## Prompt
Starting at the line that contains "ATOM 45 C CA" and ending at the line that contains "ATOM 75 O O", the lines below are to be given again exactly, with nothing added.

[Excerpts from a dataset]
::::
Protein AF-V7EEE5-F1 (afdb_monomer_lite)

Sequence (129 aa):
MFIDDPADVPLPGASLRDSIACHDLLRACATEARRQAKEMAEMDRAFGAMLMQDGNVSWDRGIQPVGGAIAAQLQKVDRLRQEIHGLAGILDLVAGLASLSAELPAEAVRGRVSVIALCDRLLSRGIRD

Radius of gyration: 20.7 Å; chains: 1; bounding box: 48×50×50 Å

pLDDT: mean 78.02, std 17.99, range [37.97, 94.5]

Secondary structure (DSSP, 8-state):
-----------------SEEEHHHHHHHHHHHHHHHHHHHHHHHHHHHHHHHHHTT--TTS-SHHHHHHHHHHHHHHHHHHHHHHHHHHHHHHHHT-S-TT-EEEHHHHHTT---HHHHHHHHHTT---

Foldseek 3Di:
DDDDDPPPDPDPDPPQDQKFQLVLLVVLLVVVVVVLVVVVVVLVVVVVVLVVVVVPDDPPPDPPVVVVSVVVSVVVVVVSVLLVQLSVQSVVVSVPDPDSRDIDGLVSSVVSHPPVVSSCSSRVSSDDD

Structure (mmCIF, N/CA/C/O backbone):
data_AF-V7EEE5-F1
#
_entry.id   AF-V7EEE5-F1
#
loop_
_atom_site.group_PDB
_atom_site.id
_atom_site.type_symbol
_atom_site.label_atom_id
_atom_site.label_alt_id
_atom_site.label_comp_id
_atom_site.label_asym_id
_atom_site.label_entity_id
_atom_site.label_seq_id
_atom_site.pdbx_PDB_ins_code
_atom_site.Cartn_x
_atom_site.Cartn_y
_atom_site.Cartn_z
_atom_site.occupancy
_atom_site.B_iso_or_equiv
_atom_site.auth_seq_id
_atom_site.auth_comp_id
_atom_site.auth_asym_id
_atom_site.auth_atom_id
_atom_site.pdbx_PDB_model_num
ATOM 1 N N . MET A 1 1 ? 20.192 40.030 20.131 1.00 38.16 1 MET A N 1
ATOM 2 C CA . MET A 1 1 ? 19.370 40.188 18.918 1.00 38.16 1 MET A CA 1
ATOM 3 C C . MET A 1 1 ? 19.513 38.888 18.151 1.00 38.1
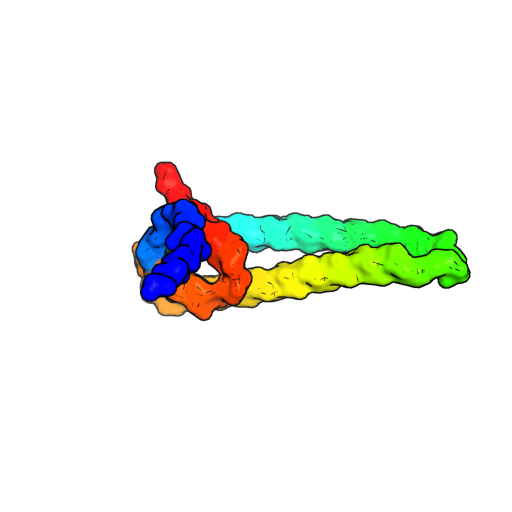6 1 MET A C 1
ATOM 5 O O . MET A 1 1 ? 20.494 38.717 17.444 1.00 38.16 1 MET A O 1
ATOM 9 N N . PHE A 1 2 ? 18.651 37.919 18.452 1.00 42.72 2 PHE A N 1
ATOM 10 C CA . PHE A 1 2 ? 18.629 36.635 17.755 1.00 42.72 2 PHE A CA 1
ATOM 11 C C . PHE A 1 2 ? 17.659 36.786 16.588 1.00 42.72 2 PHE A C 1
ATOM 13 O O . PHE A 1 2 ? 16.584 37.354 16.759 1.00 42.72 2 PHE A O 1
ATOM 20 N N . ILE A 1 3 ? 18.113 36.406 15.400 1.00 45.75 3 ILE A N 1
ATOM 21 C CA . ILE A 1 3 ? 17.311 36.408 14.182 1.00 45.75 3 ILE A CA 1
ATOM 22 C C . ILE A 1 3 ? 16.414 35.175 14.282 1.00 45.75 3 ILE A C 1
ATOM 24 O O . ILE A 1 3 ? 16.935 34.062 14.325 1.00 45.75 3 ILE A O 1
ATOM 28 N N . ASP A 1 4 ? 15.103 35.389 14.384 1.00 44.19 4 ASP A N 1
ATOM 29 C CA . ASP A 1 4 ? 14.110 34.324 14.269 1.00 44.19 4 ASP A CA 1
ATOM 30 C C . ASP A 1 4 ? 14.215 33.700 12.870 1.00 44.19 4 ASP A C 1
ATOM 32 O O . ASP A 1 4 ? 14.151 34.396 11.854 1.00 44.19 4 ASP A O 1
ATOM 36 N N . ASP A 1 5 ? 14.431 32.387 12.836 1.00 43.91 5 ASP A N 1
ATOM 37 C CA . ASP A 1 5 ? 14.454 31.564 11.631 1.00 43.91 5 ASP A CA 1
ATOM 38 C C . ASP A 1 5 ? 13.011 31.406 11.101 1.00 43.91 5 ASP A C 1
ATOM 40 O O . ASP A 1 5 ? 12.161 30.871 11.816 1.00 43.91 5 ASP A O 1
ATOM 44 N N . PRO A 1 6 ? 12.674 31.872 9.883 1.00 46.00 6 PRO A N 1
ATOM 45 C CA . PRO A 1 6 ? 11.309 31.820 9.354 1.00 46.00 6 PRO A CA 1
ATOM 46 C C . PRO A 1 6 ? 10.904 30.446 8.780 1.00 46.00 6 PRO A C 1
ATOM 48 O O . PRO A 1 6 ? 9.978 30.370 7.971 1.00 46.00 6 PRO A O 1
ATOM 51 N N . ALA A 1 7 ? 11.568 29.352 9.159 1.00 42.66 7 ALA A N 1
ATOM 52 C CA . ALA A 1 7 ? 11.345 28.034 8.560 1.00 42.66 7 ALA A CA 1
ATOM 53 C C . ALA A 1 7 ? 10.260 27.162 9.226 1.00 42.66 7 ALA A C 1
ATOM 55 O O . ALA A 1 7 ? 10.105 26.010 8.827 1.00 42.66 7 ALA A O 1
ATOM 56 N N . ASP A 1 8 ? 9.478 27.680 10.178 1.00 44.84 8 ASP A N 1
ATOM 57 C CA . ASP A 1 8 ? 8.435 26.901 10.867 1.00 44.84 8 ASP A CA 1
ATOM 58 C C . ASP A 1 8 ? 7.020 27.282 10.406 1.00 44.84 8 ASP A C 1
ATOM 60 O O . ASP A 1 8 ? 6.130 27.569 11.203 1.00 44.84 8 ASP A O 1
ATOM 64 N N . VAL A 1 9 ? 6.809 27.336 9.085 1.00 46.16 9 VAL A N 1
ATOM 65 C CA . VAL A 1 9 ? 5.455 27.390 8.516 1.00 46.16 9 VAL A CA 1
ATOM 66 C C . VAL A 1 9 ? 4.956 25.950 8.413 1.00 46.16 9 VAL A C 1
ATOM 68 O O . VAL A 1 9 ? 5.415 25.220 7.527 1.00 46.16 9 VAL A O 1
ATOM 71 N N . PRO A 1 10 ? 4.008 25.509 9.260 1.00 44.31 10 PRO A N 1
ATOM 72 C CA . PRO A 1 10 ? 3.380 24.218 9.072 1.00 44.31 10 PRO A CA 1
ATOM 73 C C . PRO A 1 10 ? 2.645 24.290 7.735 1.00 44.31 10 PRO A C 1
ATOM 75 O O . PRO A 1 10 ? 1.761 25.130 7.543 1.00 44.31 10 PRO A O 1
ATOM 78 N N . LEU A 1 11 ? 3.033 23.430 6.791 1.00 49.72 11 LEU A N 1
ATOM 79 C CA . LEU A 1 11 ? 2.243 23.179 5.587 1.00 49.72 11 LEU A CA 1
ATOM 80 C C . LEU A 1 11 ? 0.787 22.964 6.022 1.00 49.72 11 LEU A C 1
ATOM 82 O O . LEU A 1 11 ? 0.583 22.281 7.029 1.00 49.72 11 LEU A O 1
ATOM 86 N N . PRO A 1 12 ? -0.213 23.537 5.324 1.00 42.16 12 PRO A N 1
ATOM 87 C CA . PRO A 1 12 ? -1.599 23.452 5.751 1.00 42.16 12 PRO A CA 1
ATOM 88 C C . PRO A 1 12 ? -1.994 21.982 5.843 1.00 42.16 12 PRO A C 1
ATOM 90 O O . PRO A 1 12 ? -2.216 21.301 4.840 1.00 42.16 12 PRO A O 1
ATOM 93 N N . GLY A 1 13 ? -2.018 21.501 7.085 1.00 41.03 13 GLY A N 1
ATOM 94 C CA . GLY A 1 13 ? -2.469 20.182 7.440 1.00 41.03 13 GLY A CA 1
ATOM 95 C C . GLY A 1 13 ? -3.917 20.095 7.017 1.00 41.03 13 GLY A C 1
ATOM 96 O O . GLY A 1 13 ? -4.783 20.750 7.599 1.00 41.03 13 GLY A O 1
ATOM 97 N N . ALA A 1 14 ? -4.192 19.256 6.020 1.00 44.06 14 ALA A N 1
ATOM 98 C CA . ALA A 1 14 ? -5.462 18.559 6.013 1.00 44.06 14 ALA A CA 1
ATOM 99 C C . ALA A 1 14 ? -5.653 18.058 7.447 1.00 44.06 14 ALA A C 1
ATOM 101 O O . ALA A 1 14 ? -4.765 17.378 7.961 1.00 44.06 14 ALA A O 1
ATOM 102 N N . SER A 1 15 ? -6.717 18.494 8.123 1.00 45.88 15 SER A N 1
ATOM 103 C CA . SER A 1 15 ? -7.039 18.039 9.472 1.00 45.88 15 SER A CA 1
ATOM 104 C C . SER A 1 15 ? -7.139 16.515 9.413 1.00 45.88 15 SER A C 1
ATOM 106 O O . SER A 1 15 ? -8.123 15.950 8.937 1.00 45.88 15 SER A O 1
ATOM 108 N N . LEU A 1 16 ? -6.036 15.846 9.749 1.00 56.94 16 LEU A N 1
::::
## Worked solution
ATOM 45 C CA . PRO A 1 6 ? 11.309 31.820 9.354 1.00 46.00 6 PRO A CA 1
ATOM 46 C C . PRO A 1 6 ? 10.904 30.446 8.780 1.00 46.00 6 PRO A C 1
ATOM 48 O O . PRO A 1 6 ? 9.978 30.370 7.971 1.00 46.00 6 PRO A O 1
ATOM 51 N N . ALA A 1 7 ? 11.568 29.352 9.159 1.00 42.66 7 ALA A N 1
ATOM 52 C CA . ALA A 1 7 ? 11.345 28.034 8.560 1.00 42.66 7 ALA A CA 1
ATOM 53 C C . ALA A 1 7 ? 10.260 27.162 9.226 1.00 42.66 7 ALA A C 1
ATOM 55 O O . ALA A 1 7 ? 10.105 26.010 8.827 1.00 42.66 7 ALA A O 1
ATOM 56 N N . ASP A 1 8 ? 9.478 27.680 10.178 1.00 44.84 8 ASP A N 1
ATOM 57 C CA . ASP A 1 8 ? 8.435 26.901 10.867 1.00 44.84 8 ASP A CA 1
ATOM 58 C C . ASP A 1 8 ? 7.020 27.282 10.406 1.00 44.84 8 ASP A C 1
ATOM 60 O O . ASP A 1 8 ? 6.130 27.569 11.203 1.00 44.84 8 ASP A O 1
ATOM 64 N N . VAL A 1 9 ? 6.809 27.336 9.085 1.00 46.16 9 VAL A N 1
ATOM 65 C CA . VAL A 1 9 ? 5.455 27.390 8.516 1.00 46.16 9 VAL A CA 1
ATOM 66 C C . VAL A 1 9 ? 4.956 25.950 8.413 1.00 46.16 9 VAL A C 1
ATOM 68 O O . VAL A 1 9 ? 5.415 25.220 7.527 1.00 46.16 9 VAL A O 1
ATOM 71 N N . PRO A 1 10 ? 4.008 25.509 9.260 1.00 44.31 10 PRO A N 1
ATOM 72 C CA . PRO A 1 10 ? 3.380 24.218 9.072 1.00 44.31 10 PRO A CA 1
ATOM 73 C C . PRO A 1 10 ? 2.645 24.290 7.735 1.00 44.31 10 PRO A C 1
ATOM 75 O O . PRO A 1 10 ? 1.761 25.130 7.543 1.00 44.31 10 PRO A O 1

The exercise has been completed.